YOUR TASK:
Find the line with "ATOM 187 C CA" in the entries below. Repeat it, every following line, and the line with "ATOM 196 C CA", exactly and with nothing added.

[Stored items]

.....

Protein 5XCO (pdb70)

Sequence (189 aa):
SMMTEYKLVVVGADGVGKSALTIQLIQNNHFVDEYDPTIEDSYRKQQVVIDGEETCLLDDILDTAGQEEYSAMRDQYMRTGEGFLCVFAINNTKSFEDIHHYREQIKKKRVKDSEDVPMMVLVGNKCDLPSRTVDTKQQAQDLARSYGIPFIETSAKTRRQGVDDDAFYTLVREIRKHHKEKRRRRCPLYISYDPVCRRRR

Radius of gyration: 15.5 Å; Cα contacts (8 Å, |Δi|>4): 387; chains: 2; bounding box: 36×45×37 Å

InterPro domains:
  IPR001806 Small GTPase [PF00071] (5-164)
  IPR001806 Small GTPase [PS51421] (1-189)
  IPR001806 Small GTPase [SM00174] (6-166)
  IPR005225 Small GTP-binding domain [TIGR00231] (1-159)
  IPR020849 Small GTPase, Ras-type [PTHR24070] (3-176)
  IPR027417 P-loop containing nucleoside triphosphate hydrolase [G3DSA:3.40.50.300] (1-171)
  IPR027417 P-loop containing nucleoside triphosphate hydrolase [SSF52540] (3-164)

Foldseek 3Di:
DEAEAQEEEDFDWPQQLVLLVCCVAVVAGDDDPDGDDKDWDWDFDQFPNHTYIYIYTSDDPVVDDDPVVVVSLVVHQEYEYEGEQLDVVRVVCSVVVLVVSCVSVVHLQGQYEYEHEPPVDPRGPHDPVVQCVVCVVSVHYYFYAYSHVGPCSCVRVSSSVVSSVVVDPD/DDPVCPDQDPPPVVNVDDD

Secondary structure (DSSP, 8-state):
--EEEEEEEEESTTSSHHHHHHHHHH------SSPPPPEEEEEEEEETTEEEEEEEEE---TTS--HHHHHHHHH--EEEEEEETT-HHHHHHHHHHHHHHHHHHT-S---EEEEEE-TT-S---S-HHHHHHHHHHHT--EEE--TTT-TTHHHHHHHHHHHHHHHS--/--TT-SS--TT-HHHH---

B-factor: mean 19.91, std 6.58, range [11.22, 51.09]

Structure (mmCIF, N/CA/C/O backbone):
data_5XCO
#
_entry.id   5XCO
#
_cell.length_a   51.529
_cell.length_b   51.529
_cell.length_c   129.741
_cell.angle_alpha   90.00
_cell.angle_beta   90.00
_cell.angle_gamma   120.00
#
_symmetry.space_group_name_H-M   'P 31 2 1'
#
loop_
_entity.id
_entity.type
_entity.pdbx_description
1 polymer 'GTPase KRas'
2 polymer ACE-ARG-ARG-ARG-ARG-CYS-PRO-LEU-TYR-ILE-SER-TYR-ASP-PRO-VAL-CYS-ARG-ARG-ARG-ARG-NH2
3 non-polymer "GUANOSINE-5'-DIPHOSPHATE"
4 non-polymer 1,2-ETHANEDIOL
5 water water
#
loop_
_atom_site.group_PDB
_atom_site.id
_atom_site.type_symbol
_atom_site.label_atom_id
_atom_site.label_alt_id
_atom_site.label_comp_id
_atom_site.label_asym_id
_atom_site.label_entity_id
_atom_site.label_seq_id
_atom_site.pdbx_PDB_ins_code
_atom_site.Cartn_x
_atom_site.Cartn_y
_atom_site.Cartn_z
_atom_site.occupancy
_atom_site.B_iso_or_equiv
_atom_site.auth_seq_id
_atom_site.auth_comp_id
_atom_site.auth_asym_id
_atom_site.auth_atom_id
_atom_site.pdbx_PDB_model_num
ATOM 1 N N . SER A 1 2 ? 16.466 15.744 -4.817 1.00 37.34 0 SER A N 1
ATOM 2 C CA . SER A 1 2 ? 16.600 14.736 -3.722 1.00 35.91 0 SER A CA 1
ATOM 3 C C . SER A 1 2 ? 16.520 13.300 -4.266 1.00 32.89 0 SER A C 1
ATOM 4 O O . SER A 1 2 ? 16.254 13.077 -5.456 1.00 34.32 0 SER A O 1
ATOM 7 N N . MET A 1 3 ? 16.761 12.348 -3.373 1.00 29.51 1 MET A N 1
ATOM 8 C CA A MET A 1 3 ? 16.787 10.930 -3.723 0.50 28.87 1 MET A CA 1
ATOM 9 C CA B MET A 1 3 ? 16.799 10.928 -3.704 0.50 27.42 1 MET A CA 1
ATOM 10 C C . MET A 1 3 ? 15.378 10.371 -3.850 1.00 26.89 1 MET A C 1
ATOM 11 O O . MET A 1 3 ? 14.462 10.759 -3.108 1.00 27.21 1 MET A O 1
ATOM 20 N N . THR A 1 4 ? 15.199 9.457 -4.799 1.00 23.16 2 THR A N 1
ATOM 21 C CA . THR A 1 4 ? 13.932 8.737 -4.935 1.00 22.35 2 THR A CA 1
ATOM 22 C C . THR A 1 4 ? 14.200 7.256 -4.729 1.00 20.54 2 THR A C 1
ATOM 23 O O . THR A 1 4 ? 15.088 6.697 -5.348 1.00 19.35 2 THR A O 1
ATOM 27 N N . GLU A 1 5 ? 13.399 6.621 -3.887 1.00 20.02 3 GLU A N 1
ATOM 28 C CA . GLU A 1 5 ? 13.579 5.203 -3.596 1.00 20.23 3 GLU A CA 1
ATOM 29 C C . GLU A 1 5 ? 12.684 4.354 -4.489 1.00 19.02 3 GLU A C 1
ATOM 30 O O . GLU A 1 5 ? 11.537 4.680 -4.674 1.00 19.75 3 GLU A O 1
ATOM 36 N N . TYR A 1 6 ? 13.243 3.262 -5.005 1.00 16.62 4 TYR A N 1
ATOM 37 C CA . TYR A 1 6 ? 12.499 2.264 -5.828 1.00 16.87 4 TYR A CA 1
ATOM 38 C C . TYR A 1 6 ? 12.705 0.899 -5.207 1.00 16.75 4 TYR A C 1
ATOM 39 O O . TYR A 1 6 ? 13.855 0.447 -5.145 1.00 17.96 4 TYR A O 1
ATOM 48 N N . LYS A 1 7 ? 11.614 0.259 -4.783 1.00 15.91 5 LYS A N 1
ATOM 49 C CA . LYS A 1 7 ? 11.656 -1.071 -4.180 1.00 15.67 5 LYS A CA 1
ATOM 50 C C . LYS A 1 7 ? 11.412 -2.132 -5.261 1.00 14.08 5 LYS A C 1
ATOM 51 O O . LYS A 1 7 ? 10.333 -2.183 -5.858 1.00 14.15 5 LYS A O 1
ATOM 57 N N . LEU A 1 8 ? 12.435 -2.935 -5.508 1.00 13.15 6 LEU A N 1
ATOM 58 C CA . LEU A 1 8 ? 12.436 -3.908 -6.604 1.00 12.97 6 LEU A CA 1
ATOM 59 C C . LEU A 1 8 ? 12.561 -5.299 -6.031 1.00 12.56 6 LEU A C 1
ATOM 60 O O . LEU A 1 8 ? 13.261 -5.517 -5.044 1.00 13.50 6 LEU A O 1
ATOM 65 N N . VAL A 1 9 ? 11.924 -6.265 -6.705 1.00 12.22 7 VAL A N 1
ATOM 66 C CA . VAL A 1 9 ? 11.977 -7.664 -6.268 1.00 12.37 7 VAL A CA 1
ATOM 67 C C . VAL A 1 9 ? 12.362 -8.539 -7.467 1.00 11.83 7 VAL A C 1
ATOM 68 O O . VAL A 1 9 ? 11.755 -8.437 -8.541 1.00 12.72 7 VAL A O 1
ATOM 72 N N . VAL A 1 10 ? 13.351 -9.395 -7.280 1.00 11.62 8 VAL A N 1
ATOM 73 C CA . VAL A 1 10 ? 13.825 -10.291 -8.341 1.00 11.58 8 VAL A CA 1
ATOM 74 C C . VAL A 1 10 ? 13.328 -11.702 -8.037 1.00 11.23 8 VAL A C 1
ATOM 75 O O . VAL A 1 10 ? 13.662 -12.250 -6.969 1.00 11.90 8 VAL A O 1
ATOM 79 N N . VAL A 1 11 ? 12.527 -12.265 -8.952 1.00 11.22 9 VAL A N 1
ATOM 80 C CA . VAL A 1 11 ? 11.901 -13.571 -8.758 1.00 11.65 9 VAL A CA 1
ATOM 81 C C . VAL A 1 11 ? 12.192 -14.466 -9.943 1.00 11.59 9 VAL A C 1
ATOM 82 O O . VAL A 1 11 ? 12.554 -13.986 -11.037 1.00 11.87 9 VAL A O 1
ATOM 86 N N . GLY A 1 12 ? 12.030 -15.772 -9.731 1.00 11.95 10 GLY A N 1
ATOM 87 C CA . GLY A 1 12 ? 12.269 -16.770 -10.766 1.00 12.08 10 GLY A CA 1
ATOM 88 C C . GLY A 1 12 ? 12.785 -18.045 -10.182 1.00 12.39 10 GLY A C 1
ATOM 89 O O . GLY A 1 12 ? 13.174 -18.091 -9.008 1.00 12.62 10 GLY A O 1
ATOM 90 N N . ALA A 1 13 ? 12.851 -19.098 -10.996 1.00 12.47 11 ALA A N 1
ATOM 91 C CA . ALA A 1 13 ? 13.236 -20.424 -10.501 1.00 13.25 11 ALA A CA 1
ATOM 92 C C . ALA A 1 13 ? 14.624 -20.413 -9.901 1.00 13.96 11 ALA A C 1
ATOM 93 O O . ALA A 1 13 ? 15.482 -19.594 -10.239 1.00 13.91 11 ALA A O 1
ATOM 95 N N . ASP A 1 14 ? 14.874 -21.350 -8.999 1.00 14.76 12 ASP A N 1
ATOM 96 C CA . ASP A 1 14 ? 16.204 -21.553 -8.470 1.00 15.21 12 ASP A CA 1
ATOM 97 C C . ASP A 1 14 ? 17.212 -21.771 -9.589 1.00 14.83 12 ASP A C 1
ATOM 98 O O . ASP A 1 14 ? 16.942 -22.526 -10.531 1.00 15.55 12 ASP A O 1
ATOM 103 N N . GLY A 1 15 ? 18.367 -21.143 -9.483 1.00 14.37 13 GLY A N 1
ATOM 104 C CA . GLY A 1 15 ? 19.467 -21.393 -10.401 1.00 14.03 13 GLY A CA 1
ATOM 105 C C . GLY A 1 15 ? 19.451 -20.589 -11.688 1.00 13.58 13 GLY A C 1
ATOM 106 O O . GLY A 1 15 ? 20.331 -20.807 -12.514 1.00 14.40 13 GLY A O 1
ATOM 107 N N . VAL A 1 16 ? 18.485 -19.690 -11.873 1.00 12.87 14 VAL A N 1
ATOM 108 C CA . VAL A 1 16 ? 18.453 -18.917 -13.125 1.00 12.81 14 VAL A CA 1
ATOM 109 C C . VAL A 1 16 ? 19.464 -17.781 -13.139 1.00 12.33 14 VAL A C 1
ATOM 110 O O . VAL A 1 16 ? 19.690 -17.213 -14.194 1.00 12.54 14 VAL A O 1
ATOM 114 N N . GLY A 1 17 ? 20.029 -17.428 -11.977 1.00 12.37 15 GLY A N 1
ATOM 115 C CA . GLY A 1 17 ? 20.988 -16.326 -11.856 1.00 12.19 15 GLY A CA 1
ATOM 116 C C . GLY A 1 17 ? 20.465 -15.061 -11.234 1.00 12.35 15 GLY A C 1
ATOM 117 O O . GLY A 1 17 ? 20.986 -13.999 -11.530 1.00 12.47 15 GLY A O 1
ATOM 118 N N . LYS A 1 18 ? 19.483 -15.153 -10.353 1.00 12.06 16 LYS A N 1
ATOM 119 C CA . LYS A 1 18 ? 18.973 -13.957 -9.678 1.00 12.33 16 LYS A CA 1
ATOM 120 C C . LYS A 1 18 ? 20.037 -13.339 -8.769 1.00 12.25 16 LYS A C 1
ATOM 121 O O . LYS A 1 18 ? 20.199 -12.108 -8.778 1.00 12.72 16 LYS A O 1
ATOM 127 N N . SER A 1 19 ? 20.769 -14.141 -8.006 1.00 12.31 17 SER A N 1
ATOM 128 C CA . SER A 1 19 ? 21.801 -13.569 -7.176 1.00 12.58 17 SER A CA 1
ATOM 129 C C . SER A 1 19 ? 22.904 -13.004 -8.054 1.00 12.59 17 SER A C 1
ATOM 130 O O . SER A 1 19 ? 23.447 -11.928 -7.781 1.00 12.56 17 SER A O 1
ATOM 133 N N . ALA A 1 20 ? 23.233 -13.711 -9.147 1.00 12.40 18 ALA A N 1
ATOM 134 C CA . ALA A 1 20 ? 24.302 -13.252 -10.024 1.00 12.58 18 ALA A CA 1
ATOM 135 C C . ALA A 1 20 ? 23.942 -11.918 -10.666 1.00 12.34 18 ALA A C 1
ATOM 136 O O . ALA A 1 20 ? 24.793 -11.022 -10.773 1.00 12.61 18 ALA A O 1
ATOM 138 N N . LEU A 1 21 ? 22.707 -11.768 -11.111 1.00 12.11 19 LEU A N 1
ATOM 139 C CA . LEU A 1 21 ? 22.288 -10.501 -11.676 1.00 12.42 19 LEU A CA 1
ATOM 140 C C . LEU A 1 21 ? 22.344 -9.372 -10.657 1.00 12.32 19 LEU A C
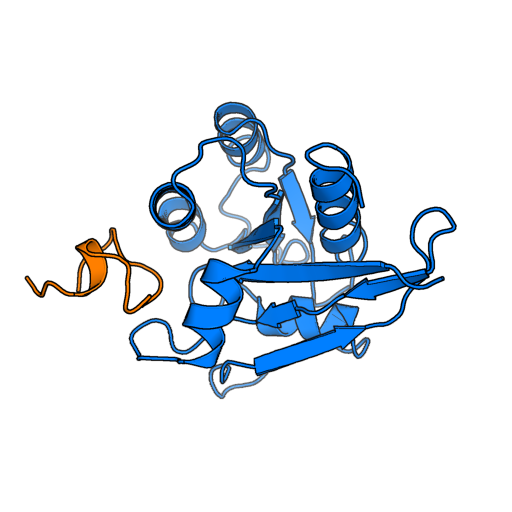 1
ATOM 141 O O . LEU A 1 21 ? 22.812 -8.273 -10.978 1.00 12.80 19 LEU A O 1
ATOM 146 N N . THR A 1 22 ? 21.838 -9.632 -9.457 1.00 12.32 20 THR A N 1
ATOM 147 C CA . THR A 1 22 ? 21.783 -8.605 -8.431 1.00 12.65 20 THR A CA 1
ATOM 148 C C . THR A 1 22 ? 23.201 -8.182 -8.040 1.00 12.58 20 THR A C 1
ATOM 149 O O . THR A 1 22 ? 23.494 -6.977 -7.919 1.00 13.03 20 THR A O 1
ATOM 153 N N . ILE A 1 23 ? 24.061 -9.155 -7.834 1.00 12.74 21 ILE A N 1
ATOM 154 C CA . ILE A 1 23 ? 25.425 -8.892 -7.421 1.00 13.25 21 ILE A CA 1
ATOM 155 C C . ILE A 1 23 ? 26.247 -8.249 -8.520 1.00 13.26 21 ILE A C 1
ATOM 156 O O . ILE A 1 23 ? 27.100 -7.396 -8.262 1.00 13.83 21 ILE A O 1
ATOM 161 N N . GLN A 1 24 ? 25.991 -8.619 -9.776 1.00 13.37 22 GLN A N 1
ATOM 162 C CA . GLN A 1 24 ? 26.580 -7.924 -10.869 1.00 14.01 22 GLN A CA 1
ATOM 163 C C . GLN A 1 24 ? 26.234 -6.448 -10.851 1.00 13.64 22 GLN A C 1
ATOM 164 O O . GLN A 1 24 ? 27.103 -5.565 -10.965 1.00 14.82 22 GLN A O 1
ATOM 170 N N . LEU A 1 25 ? 24.961 -6.155 -10.719 1.00 13.59 23 LEU A N 1
ATOM 171 C CA . LEU A 1 25 ? 24.497 -4.779 -10.718 1.00 14.18 23 LEU A CA 1
ATOM 172 C C . LEU A 1 25 ? 25.135 -3.986 -9.573 1.00 14.96 23 LEU A C 1
ATOM 173 O O . LEU A 1 25 ? 25.614 -2.867 -9.781 1.00 15.68 23 LEU A O 1
ATOM 178 N N . ILE A 1 26 ? 25.107 -4.546 -8.381 1.00 14.78 24 ILE A N 1
ATOM 179 C CA . ILE A 1 26 ? 25.461 -3.834 -7.147 1.00 16.19 24 ILE A CA 1
ATOM 180 C C . ILE A 1 26 ? 26.974 -3.830 -6.905 1.00 15.52 24 ILE A C 1
ATOM 181 O O . ILE A 1 26 ? 27.546 -2.805 -6.482 1.00 15.43 24 ILE A O 1
ATOM 186 N N . GLN A 1 27 ? 27.636 -4.949 -7.122 1.00 15.09 25 GLN A N 1
ATOM 187 C CA . GLN A 1 27 ? 29.035 -5.177 -6.741 1.00 15.87 25 GLN A CA 1
ATOM 188 C C . GLN A 1 27 ? 29.976 -5.392 -7.893 1.00 16.32 25 GLN A C 1
ATOM 189 O O . GLN A 1 27 ? 31.164 -5.536 -7.692 1.00 16.96 25 GLN A O 1
ATOM 195 N N . ASN A 1 28 ? 29.421 -5.445 -9.110 1.00 16.58 26 ASN A N 1
ATOM 196 C CA A ASN A 1 28 ? 30.196 -5.474 -10.319 0.50 17.94 26 ASN A CA 1
ATOM 197 C CA B ASN A 1 28 ? 30.207 -5.447 -10.309 0.50 17.91 26 ASN A CA 1
ATOM 198 C C . ASN A 1 28 ? 31.152 -6.668 -10.404 1.00 18.49 26 ASN A C 1
ATOM 199 O O . ASN A 1 28 ? 32.353 -6.539 -10.832 1.00 19.99 26 ASN A O 1
ATOM 208 N N . HIS A 1 29 ? 30.712 -7.810 -9.821 1.00 17.91 27 HIS A N 1
ATOM 209 C CA . HIS A 1 29 ? 31.505 -9.018 -10.206 1.00 18.30 27 HIS A CA 1
ATOM 210 C C . HIS A 1 29 ? 30.552 -10.187 -10.387 1.00 17.48 27 HIS A C 1
ATOM 211 O O . HIS A 1 29 ? 29.385 -10.094 -10.054 1.00 16.20 27 HIS A O 1
ATOM 218 N N . PHE A 1 30 ? 31.064 -11.263 -10.991 1.00 17.61 28 PHE A N 1
ATOM 219 C CA . PHE A 1 30 ? 30.249 -12.426 -11.350 1.00 17.67 28 PHE A CA 1
ATOM 220 C C . PHE A 1 30 ? 30.373 -13.548 -10.361 1.00 19.08 28 PHE A C 1
ATOM 221 O O . PHE A 1 30 ? 31.459 -14.049 -10.124 1.00 20.73 28 PHE A O 1
ATOM 229 N N . VAL A 1 31 ? 29.255 -13.959 -9.788 1.00 18.94 29 VAL A N 1
ATOM 230 C CA . VAL A 1 31 ? 29.315 -15.049 -8.808 1.00 20.62 29 VAL A CA 1
ATOM 231 C C . VAL A 1 31 ? 28.980 -16.390 -9.430 1.00 20.38 29 VAL A C 1
ATOM 232 O O . VAL A 1 31 ? 28.065 -16.539 -10.246 1.00 19.96 29 VAL A O 1
ATOM 236 N N . ASP A 1 32 ? 29.776 -17.362 -9.025 1.00 21.25 30 ASP A N 1
ATOM 237 C CA . ASP A 1 32 ? 29.609 -18.735 -9.430 1.00 22.97 30 ASP A CA 1
ATOM 238 C C . ASP A 1 32 ? 29.938 -19.606 -8.249 1.00 23.06 30 ASP A C 1
ATOM 239 O O . ASP A 1 32 ? 31.080 -20.008 -8.048 1.00 23.46 30 ASP A O 1
ATOM 244 N N . GLU A 1 33 ? 28.910 -19.865 -7.461 1.00 23.52 31 GLU A N 1
ATOM 245 C CA . GLU A 1 33 ? 29.037 -20.529 -6.179 1.00 24.96 31 GLU A CA 1
ATOM 246 C C . GLU A 1 33 ? 28.382 -21.892 -6.229 1.00 26.38 31 GLU A C 1
ATOM 247 O O . GLU A 1 33 ? 27.313 -22.056 -6.825 1.00 26.94 31 GLU A O 1
ATOM 253 N N . TYR A 1 34 ? 29.024 -22.856 -5.581 1.00 27.76 32 TYR A N 1
ATOM 254 C CA . TYR A 1 34 ? 28.433 -24.171 -5.433 1.00 28.95 32 TYR A CA 1
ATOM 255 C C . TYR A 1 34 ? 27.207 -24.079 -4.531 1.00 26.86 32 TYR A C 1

.....

SOLUTION TO THIS EXERCISE:
ATOM 187 C CA . GLN A 1 27 ? 29.035 -5.177 -6.741 1.00 15.87 25 GLN A CA 1
ATOM 188 C C . GLN A 1 27 ? 29.976 -5.392 -7.893 1.00 16.32 25 GLN A C 1
ATOM 189 O O . GLN A 1 27 ? 31.164 -5.536 -7.692 1.00 16.96 25 GLN A O 1
ATOM 195 N N . ASN A 1 28 ? 29.421 -5.445 -9.110 1.00 16.58 26 ASN A N 1
ATOM 196 C CA A ASN A 1 28 ? 30.196 -5.474 -10.319 0.50 17.94 26 ASN A CA 1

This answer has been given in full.